I bruise easily

I don’t know if it’s a quality of skin or flesh, but I bruise easily.

I rarely remember how I got them. I have just had a post-shower count-up and right now I’m sporting 22 bruises, most of them on my legs, and only one of which I remember getting (back of left hand, door handle in bathroom).

After the first night with The Pirate, I was covered in bruises. He grabs and pushes and pinches and restrains – it’s all playful and the right side of too hard, but still definitely too hard for my peachy flesh.
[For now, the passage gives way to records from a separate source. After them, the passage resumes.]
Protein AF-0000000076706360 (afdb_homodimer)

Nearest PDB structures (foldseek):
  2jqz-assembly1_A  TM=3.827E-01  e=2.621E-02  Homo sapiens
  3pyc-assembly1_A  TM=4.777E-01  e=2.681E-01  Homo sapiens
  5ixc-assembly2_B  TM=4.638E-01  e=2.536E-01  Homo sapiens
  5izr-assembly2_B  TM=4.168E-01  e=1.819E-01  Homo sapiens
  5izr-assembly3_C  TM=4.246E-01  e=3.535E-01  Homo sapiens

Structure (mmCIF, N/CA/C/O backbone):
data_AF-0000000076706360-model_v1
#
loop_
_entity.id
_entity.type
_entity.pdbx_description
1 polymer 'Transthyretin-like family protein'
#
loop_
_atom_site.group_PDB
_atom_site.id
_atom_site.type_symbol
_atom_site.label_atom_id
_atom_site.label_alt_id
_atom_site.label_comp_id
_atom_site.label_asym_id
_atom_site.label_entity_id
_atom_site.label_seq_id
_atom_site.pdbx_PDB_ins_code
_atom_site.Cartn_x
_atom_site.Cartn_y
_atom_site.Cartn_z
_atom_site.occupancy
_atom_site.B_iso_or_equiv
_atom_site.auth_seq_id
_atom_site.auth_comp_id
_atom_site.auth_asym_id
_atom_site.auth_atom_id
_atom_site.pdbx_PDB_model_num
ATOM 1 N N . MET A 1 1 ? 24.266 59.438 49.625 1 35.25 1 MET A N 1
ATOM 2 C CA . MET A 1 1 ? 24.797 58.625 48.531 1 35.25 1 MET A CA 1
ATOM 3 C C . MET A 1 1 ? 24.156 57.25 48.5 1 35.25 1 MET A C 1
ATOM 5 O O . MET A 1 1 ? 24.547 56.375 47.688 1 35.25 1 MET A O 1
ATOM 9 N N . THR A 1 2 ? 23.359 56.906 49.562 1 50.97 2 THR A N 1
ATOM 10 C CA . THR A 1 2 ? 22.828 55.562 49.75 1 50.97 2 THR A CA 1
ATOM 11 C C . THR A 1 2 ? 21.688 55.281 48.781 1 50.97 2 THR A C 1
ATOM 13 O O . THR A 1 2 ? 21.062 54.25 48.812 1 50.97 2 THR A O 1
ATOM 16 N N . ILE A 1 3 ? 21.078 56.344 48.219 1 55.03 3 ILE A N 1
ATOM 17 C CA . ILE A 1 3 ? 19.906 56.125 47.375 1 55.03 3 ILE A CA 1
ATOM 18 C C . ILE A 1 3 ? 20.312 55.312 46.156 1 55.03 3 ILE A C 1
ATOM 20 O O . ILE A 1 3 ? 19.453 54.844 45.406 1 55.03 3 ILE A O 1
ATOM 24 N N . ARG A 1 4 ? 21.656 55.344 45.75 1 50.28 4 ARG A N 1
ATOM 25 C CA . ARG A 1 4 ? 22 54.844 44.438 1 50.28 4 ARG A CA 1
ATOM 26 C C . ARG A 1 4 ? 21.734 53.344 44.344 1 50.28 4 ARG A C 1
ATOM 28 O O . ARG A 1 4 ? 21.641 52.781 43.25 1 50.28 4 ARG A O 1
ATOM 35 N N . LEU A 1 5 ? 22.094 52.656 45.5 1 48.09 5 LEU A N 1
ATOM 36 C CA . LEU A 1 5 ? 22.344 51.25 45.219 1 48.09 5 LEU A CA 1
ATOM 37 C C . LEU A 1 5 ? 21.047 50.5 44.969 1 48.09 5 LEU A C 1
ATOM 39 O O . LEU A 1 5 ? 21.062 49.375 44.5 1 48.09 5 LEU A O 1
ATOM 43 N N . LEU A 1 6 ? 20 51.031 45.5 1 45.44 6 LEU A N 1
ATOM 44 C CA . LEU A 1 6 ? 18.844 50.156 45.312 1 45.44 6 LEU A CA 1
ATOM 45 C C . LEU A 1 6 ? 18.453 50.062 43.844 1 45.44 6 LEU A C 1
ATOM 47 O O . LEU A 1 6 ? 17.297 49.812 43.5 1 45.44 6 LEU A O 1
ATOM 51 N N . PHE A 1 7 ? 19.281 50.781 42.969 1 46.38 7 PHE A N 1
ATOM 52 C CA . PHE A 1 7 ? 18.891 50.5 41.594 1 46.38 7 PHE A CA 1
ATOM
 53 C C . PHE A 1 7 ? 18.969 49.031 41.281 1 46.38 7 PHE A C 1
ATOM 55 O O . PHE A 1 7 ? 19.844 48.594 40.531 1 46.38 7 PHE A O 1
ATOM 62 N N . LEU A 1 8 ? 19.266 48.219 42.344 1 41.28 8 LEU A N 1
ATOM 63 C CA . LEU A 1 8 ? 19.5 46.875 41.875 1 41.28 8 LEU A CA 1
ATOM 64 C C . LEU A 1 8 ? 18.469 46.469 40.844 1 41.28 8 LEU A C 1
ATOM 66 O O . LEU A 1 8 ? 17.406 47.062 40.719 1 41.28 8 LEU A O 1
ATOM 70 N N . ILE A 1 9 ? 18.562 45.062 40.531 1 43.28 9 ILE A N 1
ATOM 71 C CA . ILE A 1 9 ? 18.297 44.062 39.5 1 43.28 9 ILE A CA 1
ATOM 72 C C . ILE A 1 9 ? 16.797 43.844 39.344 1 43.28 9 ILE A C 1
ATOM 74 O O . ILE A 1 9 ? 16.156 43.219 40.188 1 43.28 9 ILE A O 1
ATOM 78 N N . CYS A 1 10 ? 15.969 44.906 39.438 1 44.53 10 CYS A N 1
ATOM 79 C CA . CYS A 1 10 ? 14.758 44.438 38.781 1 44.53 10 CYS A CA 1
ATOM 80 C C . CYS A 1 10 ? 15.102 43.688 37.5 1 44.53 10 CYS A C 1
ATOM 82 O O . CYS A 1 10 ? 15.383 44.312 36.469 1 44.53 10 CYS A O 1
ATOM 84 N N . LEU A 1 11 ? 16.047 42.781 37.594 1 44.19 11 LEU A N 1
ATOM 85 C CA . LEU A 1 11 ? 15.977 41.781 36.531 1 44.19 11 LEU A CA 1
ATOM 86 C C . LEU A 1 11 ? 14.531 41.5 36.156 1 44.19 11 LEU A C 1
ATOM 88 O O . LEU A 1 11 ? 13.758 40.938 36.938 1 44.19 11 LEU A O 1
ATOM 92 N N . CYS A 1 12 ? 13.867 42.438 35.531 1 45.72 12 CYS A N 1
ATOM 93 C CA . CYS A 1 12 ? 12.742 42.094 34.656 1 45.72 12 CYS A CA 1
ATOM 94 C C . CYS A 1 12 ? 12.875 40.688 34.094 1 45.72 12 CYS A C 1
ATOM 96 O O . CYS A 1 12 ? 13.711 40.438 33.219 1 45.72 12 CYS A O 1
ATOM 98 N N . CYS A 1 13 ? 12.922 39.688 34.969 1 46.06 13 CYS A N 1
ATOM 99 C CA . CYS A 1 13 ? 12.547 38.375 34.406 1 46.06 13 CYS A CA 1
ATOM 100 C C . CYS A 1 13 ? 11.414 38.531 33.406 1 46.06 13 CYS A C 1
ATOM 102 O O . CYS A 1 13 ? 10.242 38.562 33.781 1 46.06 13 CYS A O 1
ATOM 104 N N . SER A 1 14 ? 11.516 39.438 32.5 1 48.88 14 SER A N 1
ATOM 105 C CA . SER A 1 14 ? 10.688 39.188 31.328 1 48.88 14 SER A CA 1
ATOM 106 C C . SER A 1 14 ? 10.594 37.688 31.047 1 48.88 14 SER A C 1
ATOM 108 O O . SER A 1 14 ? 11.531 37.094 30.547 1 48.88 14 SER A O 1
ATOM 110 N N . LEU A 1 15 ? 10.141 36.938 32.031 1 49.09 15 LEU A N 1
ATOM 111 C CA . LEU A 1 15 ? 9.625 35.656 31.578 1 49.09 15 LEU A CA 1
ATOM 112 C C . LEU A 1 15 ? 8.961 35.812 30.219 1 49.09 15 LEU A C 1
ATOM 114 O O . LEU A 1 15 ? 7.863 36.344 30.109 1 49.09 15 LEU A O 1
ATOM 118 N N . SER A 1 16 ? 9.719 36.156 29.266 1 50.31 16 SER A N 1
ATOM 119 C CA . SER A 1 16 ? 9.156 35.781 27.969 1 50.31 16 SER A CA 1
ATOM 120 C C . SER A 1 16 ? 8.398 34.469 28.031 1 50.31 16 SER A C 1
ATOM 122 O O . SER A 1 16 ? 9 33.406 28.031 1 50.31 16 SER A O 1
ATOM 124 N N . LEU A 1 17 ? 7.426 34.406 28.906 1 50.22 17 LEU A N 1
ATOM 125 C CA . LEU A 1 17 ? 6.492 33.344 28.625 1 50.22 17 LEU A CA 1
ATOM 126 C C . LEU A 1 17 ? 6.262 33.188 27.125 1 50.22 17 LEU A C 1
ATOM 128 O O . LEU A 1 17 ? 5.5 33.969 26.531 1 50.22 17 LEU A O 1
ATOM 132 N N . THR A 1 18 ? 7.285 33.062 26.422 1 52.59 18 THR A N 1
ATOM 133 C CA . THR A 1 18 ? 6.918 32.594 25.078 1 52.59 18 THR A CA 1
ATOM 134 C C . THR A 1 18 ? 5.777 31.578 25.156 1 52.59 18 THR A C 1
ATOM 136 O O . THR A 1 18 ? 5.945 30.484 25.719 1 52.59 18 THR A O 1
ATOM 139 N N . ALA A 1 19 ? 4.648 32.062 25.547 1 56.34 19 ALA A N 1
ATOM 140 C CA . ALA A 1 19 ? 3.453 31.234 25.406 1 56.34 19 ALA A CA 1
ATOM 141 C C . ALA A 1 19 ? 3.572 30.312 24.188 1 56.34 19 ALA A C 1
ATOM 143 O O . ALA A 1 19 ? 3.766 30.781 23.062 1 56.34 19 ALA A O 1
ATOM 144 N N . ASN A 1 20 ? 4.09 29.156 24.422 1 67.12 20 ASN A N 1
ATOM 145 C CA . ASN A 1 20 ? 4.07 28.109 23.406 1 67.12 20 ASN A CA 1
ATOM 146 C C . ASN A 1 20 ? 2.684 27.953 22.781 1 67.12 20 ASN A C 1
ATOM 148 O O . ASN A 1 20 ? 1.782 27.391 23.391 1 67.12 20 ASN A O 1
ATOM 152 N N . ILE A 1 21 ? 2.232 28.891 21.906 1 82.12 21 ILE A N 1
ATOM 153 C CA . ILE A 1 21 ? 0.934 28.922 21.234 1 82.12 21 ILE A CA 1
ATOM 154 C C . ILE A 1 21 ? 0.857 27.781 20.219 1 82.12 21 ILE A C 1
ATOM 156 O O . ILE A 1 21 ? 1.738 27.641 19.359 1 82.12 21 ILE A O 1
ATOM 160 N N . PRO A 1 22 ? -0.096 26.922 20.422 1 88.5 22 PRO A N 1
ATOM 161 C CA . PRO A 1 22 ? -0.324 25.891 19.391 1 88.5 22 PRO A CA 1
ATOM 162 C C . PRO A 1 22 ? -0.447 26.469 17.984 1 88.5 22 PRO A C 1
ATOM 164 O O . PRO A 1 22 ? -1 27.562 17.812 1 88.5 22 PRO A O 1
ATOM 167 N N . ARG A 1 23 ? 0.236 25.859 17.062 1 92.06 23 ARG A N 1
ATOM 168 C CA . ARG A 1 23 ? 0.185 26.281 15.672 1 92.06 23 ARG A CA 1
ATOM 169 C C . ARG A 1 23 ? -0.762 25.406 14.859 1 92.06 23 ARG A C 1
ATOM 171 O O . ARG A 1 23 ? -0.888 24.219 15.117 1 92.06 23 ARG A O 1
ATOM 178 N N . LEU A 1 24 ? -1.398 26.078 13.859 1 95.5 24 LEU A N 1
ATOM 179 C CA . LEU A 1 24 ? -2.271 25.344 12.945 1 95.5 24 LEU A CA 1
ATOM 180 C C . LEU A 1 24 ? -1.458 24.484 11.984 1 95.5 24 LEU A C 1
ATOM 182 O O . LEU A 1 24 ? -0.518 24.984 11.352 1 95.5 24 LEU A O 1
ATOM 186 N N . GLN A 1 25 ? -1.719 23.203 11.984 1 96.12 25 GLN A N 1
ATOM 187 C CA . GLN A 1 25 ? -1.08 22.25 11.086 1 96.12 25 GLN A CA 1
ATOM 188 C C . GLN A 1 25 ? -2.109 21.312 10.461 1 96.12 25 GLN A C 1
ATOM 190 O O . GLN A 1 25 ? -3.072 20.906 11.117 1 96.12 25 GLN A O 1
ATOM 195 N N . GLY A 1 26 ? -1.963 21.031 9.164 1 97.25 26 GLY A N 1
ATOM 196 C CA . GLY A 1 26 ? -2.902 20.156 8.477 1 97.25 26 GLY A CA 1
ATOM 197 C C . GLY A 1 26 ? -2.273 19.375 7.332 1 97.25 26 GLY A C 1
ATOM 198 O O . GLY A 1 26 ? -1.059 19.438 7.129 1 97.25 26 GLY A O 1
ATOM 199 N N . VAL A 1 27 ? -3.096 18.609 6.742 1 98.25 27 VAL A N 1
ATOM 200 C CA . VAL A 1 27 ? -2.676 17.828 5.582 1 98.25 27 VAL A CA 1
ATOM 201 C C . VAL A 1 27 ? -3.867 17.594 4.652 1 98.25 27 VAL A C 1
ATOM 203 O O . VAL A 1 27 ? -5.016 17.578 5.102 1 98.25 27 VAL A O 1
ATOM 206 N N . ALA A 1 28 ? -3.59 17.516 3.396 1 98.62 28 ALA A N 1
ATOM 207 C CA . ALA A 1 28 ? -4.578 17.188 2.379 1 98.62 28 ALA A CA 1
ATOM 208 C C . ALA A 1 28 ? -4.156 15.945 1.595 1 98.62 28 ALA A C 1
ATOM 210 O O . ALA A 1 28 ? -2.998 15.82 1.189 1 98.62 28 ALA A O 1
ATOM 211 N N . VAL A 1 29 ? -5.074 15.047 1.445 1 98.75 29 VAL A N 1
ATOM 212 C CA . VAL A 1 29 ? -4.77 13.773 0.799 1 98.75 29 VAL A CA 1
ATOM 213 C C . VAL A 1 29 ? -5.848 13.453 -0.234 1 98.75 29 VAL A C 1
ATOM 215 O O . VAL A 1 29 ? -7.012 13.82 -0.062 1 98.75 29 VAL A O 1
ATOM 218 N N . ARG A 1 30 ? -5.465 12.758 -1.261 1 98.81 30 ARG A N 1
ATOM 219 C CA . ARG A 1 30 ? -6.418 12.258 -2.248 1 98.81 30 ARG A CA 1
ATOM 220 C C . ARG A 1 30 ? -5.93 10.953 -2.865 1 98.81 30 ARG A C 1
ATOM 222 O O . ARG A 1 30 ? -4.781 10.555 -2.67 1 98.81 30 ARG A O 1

I remember going in to work the week after and a colleague commenting: “Ooh, look at the bruises on your arms! It looks just like someone has pinned you down…” It speaks volumes about his innocence that he even overlayed his fingers into the pattern left by The Pirate, and didn’t twig that the bruises were indeed from a good pinning down session.

So I suppose it makes perfect sense that my ego bruises easily as well. Have just got off the phone from The Pirate. Another call where I didn’t get my ‘turn’, where he offloaded and ranted and railed at the world and then disappeared to deal with a printer crisis without even a cursory “how are you?”. I joke with my friend that that’s all the next man will need to do to get me into bed. Just ask me how my day was. He doesn’t even have to listen to the answer…
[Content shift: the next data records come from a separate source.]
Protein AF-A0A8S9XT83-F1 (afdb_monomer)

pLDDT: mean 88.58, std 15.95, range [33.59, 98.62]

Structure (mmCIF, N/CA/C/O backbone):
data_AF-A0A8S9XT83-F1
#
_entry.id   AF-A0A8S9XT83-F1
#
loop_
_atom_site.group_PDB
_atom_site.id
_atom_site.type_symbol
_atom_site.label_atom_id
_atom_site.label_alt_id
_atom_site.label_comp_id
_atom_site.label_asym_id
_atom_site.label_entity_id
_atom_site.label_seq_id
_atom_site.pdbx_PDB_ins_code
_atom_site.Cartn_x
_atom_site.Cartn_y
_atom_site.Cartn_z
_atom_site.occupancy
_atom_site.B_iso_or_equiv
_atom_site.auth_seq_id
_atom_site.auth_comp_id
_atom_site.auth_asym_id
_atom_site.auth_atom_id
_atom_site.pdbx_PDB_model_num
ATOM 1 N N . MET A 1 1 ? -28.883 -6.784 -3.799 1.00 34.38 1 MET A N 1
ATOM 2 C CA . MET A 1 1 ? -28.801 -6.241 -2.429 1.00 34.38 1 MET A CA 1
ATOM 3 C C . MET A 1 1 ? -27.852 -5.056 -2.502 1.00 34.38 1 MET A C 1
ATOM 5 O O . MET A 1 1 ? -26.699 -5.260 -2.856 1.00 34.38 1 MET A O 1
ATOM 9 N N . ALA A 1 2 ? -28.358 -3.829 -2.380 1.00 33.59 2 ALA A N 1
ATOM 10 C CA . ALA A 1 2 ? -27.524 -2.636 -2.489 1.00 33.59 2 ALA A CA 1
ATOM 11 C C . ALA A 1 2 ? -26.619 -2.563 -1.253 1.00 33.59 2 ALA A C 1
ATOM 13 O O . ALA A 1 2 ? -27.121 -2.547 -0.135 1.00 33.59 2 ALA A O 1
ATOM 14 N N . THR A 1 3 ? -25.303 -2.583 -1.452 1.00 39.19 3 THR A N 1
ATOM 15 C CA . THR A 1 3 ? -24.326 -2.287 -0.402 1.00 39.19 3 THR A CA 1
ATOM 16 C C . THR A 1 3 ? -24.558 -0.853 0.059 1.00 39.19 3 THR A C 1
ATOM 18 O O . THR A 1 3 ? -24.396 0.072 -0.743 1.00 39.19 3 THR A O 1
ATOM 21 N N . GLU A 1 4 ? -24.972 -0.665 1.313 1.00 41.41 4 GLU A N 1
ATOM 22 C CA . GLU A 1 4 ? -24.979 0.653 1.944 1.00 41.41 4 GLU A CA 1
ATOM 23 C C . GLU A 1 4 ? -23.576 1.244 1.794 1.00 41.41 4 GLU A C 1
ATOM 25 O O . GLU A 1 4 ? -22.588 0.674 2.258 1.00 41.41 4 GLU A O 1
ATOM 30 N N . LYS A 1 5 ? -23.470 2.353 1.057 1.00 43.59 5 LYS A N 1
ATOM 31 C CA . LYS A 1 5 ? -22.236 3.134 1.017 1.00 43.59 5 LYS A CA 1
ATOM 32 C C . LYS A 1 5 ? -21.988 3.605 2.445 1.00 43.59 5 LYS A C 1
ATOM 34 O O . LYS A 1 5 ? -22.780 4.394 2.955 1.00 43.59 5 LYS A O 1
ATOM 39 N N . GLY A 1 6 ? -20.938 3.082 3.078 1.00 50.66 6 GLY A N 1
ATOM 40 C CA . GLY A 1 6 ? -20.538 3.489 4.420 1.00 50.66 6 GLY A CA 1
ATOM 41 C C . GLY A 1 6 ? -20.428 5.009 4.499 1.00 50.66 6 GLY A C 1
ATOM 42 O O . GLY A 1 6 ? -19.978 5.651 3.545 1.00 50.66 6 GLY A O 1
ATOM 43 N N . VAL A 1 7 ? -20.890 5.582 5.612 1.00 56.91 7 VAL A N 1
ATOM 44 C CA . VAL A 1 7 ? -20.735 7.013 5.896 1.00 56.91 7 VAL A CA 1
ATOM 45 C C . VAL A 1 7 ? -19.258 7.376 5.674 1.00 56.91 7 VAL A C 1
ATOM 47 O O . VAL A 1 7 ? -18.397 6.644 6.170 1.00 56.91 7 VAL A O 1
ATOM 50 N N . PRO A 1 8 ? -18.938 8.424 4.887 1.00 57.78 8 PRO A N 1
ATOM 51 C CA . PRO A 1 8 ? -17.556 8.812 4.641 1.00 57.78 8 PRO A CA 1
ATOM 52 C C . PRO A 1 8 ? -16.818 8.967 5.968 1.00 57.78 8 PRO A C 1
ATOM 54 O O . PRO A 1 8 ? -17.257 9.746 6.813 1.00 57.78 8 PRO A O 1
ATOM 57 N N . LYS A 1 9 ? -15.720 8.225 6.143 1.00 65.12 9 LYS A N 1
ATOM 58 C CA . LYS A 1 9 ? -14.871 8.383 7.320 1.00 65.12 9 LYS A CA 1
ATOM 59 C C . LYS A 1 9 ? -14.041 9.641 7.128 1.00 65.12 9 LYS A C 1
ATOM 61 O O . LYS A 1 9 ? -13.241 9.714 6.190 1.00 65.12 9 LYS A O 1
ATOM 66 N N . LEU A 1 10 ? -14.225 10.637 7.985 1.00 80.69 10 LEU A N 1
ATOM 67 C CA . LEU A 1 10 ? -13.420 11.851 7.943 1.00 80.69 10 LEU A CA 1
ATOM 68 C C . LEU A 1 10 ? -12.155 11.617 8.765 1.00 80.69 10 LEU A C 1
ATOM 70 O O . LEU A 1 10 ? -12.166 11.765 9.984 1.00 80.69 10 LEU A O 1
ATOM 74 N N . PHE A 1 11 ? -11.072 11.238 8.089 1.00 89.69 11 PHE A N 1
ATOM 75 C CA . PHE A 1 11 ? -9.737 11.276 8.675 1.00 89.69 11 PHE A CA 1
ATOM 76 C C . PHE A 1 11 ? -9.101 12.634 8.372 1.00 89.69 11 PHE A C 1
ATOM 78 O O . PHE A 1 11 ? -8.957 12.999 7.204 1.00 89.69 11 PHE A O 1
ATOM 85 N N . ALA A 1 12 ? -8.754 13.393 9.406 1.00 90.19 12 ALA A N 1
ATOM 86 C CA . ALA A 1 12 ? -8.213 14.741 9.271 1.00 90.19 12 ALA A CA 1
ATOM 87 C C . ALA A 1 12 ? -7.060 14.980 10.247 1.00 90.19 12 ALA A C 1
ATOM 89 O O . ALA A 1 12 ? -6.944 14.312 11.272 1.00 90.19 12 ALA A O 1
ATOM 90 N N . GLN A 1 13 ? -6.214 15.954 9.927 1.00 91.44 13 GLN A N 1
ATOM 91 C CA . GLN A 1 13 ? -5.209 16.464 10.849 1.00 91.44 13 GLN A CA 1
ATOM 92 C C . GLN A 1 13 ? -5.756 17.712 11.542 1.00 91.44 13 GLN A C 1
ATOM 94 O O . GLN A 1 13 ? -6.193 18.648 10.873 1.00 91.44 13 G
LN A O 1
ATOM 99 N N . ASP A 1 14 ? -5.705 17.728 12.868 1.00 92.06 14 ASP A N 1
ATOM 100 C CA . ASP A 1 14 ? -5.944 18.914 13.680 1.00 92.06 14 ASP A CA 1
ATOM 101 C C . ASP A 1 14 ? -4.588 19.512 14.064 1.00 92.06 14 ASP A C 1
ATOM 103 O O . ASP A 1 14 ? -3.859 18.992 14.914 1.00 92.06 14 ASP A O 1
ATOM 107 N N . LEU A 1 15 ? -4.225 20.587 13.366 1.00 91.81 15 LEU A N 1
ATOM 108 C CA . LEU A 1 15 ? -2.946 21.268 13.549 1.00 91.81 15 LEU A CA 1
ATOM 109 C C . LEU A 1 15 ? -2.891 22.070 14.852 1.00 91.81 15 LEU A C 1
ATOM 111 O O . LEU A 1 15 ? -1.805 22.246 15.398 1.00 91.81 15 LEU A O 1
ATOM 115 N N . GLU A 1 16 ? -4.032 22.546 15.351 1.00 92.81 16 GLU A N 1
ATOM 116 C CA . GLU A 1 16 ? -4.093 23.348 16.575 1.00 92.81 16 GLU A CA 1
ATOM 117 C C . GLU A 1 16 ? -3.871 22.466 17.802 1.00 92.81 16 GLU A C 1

I don’t know who is more selfish – The Pirate for consistently forgetting that I am a human being, and a sensitive female one at that, or me for expecting him to have anything left for me when he is so, so busy. He’s working to a deadline at the minute, an extremely important one that he is woefully unprepared for. This Friday is D-Day. At about 5pm on Friday, he will be free of it.

Hands up who thinks he’ll transform into a doting boyfriend then? Anyone? Sigh…

I suppose I should just be grateful he took the call. Which is a measure of how fucked up this is. I am grateful that the person I am sleeping with deigns to take my calls.

When I write it all down, it is crystal clear that, at best, we are just not temperamentally suited. I am too high maintenance, he is too self-centred, we both need someone who is the yin to our yang. At worst, he is a selfish using bastard. I see all of this, and yet I am incapable of moving on from him.

I had a moment last night, on the phone to him. He is facing problems of such magnitude that, were they mine, I would have just given up. Waved a white flag, crawled into bed and slept my way through my house being repossessed. But he doesn’t give up. He fights, and he works harder, and he drags extra energy up from fuck knows where and he keeps on going. It is very, very impressive. So he was telling me about how he plans to turn the situation around, and on one level I was listening, but on a deeper one I was Alabama from True Romance: ‘You’re so cool, you’re so cool, you’re so cool.’

And right then, he got my heart. Which is really bad news. Because I have built this wall around me. It lets stuff out, but not in, like Goretex or something. I can criticise The Pirate for not caring, but I don’t make it easy. I fully accept that dating me must be very confusing – I freely give my support and attention, I shower him with gifts, I am physically demonstrative, but I give nothing of myself away. The Pirate doesn’t really know me. And with him it’s the opposite – he gives everything away except support, attention, gifts and physical gestures. (Gosh. IS he the yin to my yang after all?)

Anyway. I should not have given my heart to this reckless, feckless man. Because now it’s outside my wall. It’s passed through and it’s out there, all slippery and vulnerable and bruised and bleeding, in the hands of a man who doesn’t even know he holds it. Doesn’t have the first clue. And I don’t know how to get it back. I didn’t mean to give my heart to someone who doesn’t want it. It should have gone to someone who would cherish it. How has this happened?